- _The task_: The listing below contains a span that opens with the line containing "ATOM 29 C CA . ASP" and closes with the line containing "ATOM 37 C CA". Return that span exactly.

- _Dataset records_:
#####

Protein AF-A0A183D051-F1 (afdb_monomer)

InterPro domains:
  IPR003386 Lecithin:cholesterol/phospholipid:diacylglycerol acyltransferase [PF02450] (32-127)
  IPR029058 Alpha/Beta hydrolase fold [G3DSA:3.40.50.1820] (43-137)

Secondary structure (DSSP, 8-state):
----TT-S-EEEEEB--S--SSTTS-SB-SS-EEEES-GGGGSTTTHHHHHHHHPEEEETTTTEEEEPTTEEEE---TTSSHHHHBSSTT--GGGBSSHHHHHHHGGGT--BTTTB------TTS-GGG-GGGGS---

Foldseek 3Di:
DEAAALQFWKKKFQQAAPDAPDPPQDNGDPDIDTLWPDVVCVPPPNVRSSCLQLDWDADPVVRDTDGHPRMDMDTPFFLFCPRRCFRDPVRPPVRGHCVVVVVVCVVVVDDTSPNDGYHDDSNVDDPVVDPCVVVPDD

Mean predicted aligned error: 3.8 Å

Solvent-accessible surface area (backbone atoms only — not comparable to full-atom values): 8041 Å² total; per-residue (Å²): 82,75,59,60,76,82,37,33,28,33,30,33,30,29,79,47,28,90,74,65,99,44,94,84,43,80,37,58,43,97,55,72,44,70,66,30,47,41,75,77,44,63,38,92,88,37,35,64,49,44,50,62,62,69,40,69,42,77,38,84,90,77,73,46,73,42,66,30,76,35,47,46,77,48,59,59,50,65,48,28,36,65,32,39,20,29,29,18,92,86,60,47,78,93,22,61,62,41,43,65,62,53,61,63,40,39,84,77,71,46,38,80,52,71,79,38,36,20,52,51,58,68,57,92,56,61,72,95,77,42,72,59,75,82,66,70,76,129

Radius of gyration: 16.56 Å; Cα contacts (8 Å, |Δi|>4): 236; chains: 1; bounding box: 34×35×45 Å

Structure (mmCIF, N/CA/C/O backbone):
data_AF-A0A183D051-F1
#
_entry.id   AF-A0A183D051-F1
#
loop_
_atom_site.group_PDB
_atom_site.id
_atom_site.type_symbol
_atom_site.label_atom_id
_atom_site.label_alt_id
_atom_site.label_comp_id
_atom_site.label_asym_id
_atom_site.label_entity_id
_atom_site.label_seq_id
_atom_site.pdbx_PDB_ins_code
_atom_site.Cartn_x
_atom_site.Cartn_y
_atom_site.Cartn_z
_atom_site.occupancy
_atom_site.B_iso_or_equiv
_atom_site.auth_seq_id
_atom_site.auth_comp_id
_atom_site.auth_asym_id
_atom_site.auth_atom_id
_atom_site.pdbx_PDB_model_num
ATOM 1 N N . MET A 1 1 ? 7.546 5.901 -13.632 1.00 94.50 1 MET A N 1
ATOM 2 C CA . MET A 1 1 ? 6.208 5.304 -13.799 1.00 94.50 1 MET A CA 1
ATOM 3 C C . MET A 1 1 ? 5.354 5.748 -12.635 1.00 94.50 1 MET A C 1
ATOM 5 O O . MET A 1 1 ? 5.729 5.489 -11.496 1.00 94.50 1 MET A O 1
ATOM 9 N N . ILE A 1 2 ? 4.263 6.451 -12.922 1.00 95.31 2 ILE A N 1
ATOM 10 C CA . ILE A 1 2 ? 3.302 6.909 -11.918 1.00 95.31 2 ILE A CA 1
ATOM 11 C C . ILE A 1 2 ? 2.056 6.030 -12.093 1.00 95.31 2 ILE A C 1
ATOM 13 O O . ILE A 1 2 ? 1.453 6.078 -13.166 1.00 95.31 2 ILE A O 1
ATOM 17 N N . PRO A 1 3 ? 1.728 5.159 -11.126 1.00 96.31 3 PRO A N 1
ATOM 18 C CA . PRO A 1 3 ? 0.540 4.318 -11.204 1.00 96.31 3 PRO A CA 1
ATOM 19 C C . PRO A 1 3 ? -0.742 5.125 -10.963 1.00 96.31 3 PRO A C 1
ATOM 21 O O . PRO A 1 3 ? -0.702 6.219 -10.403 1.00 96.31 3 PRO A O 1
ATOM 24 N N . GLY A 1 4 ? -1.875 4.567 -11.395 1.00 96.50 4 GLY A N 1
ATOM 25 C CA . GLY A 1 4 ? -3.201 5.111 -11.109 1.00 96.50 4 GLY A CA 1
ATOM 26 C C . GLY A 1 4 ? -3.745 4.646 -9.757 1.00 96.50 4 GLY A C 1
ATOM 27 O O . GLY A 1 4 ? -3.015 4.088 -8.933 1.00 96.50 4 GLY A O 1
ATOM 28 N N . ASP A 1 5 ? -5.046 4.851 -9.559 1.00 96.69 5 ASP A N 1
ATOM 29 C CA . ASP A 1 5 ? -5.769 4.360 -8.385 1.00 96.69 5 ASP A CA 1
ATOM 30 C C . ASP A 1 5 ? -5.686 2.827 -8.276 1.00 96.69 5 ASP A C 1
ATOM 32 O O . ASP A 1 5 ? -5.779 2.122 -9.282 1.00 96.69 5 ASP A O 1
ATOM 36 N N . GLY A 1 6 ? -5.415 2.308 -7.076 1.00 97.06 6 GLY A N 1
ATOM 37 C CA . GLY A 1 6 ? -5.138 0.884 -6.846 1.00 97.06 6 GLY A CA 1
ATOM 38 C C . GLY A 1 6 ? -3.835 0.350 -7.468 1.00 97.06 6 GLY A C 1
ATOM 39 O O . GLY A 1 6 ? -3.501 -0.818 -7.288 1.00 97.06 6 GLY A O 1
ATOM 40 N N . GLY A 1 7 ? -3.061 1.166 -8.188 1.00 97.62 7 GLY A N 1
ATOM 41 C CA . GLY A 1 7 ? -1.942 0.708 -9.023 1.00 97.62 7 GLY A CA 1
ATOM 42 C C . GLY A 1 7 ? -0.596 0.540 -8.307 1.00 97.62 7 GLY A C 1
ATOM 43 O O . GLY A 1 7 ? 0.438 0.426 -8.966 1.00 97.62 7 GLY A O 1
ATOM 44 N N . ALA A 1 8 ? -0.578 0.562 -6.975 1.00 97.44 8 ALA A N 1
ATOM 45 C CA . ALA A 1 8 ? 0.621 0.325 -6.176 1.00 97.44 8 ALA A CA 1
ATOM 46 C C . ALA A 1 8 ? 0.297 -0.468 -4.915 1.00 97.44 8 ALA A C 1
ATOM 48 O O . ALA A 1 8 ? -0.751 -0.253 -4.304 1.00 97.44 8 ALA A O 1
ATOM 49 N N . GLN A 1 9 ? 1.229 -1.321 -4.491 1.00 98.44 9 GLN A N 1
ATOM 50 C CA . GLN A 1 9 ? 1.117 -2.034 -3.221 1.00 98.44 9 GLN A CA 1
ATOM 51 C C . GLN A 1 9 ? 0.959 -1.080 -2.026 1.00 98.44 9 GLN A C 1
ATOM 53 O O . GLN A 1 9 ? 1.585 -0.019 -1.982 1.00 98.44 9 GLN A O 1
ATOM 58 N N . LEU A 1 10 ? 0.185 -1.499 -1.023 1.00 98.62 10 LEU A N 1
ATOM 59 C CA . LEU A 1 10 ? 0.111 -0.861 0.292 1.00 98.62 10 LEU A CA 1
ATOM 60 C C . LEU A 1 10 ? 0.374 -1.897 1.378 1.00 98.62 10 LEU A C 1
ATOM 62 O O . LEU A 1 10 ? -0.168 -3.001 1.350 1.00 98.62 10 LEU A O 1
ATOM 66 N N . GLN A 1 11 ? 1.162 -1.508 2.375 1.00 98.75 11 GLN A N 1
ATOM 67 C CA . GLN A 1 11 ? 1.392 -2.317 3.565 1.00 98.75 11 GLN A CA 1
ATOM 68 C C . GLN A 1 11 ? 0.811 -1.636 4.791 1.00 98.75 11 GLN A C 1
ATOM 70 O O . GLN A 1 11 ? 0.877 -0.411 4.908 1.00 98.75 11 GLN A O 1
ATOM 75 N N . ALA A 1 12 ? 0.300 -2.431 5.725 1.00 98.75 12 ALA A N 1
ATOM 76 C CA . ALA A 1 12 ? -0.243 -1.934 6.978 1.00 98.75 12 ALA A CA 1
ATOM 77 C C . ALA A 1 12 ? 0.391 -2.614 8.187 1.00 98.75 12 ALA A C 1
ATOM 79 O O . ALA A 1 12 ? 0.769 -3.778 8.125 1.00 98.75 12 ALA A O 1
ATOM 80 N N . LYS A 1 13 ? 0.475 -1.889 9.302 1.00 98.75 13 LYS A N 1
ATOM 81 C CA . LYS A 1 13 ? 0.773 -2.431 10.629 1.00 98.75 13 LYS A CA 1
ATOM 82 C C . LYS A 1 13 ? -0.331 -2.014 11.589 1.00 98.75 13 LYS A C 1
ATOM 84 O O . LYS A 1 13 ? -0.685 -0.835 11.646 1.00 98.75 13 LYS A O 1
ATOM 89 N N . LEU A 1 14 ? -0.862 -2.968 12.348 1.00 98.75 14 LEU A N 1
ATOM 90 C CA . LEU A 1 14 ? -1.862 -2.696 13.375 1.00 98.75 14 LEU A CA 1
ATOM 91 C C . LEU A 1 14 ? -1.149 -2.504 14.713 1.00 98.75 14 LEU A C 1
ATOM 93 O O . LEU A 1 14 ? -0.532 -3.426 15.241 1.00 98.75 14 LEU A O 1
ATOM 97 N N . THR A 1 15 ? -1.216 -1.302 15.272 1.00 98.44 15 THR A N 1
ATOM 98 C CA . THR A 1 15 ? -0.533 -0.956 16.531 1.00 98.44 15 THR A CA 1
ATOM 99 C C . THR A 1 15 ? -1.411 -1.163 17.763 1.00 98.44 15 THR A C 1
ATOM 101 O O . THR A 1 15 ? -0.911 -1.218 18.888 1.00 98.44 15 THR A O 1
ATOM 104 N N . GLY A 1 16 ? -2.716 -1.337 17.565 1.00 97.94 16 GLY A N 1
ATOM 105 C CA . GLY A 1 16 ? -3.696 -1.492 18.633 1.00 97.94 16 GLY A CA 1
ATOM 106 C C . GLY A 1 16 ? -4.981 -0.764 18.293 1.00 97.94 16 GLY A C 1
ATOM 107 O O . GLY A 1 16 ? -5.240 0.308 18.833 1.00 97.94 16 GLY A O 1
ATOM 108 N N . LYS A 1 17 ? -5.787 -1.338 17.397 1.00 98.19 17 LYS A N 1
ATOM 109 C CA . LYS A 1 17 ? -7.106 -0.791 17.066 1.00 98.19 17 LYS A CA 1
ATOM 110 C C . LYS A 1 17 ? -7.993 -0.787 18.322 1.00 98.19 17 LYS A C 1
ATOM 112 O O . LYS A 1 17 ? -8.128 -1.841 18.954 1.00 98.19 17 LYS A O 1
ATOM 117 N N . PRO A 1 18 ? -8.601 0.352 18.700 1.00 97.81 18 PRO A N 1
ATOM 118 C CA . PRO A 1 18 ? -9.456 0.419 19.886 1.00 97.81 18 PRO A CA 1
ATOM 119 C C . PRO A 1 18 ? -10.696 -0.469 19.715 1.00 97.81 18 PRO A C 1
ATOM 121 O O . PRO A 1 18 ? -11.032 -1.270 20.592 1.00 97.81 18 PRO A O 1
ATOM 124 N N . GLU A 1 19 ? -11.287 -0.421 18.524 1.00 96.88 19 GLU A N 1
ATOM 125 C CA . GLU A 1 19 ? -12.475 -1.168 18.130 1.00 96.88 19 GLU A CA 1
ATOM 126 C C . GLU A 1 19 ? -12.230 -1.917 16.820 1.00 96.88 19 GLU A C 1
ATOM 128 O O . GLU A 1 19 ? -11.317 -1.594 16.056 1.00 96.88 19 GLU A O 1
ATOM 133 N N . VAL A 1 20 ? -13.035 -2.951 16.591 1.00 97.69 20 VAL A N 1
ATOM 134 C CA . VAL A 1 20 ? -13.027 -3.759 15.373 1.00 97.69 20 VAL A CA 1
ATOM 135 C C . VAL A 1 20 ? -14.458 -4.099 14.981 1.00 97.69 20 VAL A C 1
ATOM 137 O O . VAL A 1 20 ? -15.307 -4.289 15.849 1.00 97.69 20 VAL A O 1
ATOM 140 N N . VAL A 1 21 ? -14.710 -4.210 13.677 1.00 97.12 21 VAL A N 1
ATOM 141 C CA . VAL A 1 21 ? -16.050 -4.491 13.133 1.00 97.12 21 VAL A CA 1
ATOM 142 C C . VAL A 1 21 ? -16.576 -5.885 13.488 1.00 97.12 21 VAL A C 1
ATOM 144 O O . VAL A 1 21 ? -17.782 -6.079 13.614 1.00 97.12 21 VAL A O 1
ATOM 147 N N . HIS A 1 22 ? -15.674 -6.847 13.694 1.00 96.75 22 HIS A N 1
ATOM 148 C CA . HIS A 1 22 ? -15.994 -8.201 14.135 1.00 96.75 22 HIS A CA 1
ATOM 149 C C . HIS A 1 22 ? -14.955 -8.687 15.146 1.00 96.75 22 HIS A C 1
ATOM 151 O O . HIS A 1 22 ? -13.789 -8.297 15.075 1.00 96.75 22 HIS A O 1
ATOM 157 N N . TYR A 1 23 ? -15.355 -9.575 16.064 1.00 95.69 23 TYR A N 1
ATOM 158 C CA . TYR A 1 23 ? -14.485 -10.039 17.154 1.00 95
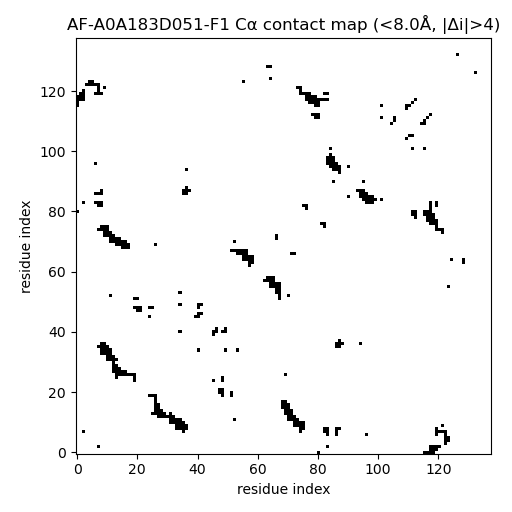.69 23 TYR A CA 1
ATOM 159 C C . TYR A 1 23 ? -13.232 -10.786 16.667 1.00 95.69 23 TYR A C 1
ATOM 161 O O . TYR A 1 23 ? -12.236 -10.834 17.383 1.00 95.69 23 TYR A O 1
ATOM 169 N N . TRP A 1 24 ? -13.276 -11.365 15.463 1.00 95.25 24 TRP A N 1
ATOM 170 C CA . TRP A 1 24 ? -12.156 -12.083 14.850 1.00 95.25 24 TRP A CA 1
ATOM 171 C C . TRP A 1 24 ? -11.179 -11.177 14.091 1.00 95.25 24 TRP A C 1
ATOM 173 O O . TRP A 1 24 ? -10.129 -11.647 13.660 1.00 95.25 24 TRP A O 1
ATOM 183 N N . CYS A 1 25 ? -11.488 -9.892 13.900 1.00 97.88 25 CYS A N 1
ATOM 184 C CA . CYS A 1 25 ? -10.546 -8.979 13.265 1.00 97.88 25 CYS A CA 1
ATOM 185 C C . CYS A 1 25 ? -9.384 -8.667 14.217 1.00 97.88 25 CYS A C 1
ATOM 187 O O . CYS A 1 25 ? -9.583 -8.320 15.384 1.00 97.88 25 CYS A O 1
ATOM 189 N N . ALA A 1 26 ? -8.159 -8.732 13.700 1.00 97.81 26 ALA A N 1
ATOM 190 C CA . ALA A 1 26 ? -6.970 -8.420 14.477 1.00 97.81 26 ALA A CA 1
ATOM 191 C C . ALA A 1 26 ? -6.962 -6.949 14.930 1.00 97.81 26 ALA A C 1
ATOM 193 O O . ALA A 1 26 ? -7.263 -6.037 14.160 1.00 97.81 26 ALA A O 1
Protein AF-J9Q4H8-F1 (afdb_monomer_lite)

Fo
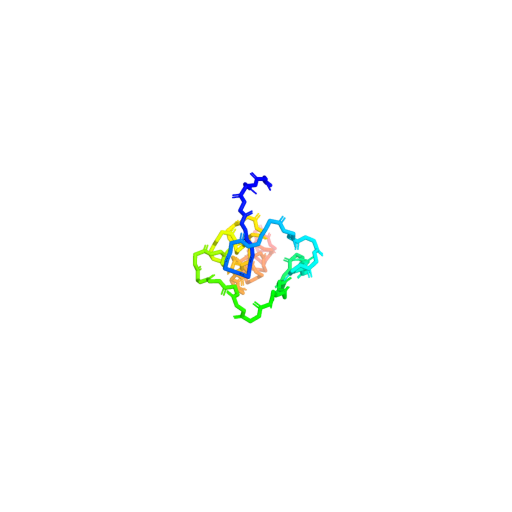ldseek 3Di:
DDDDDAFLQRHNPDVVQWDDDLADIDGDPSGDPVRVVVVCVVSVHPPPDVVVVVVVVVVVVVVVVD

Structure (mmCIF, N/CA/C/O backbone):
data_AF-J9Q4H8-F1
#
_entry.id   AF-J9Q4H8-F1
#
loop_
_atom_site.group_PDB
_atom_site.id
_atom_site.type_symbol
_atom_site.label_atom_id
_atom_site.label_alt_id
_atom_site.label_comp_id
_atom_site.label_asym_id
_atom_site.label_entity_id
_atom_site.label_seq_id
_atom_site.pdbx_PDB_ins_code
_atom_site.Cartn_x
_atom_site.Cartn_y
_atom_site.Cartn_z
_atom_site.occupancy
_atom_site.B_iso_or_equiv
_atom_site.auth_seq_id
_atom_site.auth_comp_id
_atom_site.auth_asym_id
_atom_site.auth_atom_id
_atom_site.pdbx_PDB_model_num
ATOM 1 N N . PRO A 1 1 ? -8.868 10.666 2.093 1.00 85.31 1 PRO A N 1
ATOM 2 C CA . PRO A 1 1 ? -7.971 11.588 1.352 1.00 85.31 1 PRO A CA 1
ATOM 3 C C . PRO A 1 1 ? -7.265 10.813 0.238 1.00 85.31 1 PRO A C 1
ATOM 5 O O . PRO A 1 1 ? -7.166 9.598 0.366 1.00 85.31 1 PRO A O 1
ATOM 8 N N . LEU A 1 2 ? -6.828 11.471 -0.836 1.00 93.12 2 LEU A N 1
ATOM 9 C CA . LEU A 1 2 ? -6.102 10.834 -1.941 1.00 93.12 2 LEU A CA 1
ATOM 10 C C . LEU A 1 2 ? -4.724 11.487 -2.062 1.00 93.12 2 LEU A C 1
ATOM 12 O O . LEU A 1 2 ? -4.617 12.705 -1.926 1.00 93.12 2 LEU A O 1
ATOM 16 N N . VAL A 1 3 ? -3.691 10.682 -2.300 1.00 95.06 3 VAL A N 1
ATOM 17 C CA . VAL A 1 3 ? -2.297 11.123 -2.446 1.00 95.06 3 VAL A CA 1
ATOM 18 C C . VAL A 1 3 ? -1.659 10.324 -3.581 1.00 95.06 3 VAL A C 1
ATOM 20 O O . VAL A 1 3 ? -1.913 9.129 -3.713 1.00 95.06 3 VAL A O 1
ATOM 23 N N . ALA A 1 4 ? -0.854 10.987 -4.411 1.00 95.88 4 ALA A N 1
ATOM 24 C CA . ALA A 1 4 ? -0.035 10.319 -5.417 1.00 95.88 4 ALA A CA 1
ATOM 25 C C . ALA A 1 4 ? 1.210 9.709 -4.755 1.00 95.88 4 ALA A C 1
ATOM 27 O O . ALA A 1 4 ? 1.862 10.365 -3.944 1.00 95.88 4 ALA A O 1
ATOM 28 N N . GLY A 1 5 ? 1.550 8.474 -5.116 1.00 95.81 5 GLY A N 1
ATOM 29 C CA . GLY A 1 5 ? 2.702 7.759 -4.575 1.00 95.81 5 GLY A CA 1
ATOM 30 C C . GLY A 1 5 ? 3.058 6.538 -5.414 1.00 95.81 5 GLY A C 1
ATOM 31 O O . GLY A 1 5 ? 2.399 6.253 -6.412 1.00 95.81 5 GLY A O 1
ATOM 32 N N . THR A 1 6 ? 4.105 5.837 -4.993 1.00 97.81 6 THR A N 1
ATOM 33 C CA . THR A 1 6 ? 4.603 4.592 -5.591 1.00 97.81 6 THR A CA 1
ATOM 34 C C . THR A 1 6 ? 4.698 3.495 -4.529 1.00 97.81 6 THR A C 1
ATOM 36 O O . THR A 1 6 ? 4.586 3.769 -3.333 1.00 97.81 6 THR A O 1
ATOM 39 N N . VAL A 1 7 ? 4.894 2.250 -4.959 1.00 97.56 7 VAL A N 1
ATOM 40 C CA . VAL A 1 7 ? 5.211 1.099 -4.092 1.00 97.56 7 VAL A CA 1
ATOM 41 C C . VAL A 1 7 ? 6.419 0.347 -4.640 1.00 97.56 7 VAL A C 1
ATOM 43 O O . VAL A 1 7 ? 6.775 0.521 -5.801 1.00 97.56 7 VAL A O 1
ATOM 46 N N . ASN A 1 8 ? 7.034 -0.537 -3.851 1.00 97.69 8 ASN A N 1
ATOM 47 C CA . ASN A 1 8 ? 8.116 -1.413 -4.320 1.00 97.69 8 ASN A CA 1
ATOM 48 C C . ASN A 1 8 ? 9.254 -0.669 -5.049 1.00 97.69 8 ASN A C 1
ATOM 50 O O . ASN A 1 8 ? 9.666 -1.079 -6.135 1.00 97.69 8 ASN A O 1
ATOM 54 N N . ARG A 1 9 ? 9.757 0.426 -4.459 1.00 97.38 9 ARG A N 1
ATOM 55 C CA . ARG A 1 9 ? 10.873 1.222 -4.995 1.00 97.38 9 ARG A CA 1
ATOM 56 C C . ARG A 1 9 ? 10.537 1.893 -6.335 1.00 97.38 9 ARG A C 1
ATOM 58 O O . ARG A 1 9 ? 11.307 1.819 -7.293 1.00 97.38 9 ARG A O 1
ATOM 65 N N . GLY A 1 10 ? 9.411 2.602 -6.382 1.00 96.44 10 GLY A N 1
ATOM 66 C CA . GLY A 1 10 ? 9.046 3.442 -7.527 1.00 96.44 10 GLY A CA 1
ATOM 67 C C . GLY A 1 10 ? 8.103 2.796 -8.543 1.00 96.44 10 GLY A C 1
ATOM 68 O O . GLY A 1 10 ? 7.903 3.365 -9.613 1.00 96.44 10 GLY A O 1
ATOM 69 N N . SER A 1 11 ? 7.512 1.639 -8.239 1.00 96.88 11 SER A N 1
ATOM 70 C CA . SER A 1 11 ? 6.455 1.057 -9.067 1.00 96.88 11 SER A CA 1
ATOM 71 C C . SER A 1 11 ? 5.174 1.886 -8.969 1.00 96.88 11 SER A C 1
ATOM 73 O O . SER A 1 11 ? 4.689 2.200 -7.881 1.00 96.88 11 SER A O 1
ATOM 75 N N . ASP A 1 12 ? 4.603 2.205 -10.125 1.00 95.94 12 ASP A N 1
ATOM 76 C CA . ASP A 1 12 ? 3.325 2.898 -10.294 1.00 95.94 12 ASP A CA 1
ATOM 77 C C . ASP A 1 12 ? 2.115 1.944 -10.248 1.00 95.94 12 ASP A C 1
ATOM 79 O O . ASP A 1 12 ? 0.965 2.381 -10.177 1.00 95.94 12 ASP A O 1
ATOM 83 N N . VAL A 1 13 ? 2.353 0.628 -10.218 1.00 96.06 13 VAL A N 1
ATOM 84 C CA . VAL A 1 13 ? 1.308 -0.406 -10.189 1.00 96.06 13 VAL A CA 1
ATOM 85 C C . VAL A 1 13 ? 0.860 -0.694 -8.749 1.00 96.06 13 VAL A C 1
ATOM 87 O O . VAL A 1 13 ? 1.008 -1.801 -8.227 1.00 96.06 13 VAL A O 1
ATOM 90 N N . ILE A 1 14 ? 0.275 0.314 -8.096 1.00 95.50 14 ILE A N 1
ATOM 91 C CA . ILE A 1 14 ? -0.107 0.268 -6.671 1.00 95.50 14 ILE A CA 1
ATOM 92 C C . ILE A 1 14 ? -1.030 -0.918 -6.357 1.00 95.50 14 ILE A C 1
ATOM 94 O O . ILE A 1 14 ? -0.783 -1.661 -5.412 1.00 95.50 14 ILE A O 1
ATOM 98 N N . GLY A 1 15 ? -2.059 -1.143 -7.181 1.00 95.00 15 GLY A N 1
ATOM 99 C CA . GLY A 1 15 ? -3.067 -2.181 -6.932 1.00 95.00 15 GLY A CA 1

#####

- _Your response_:
ATOM 29 C CA . ASP A 1 5 ? -5.769 4.360 -8.385 1.00 96.69 5 ASP A CA 1
ATOM 30 C C . ASP A 1 5 ? -5.686 2.827 -8.276 1.00 96.69 5 ASP A C 1
ATOM 32 O O . ASP A 1 5 ? -5.779 2.122 -9.282 1.00 96.69 5 ASP A O 1
ATOM 36 N N . GLY A 1 6 ? -5.415 2.308 -7.076 1.00 97.06 6 GLY A N 1
ATOM 37 C CA . GLY A 1 6 ? -5.138 0.884 -6.846 1.00 97.06 6 GLY A CA 1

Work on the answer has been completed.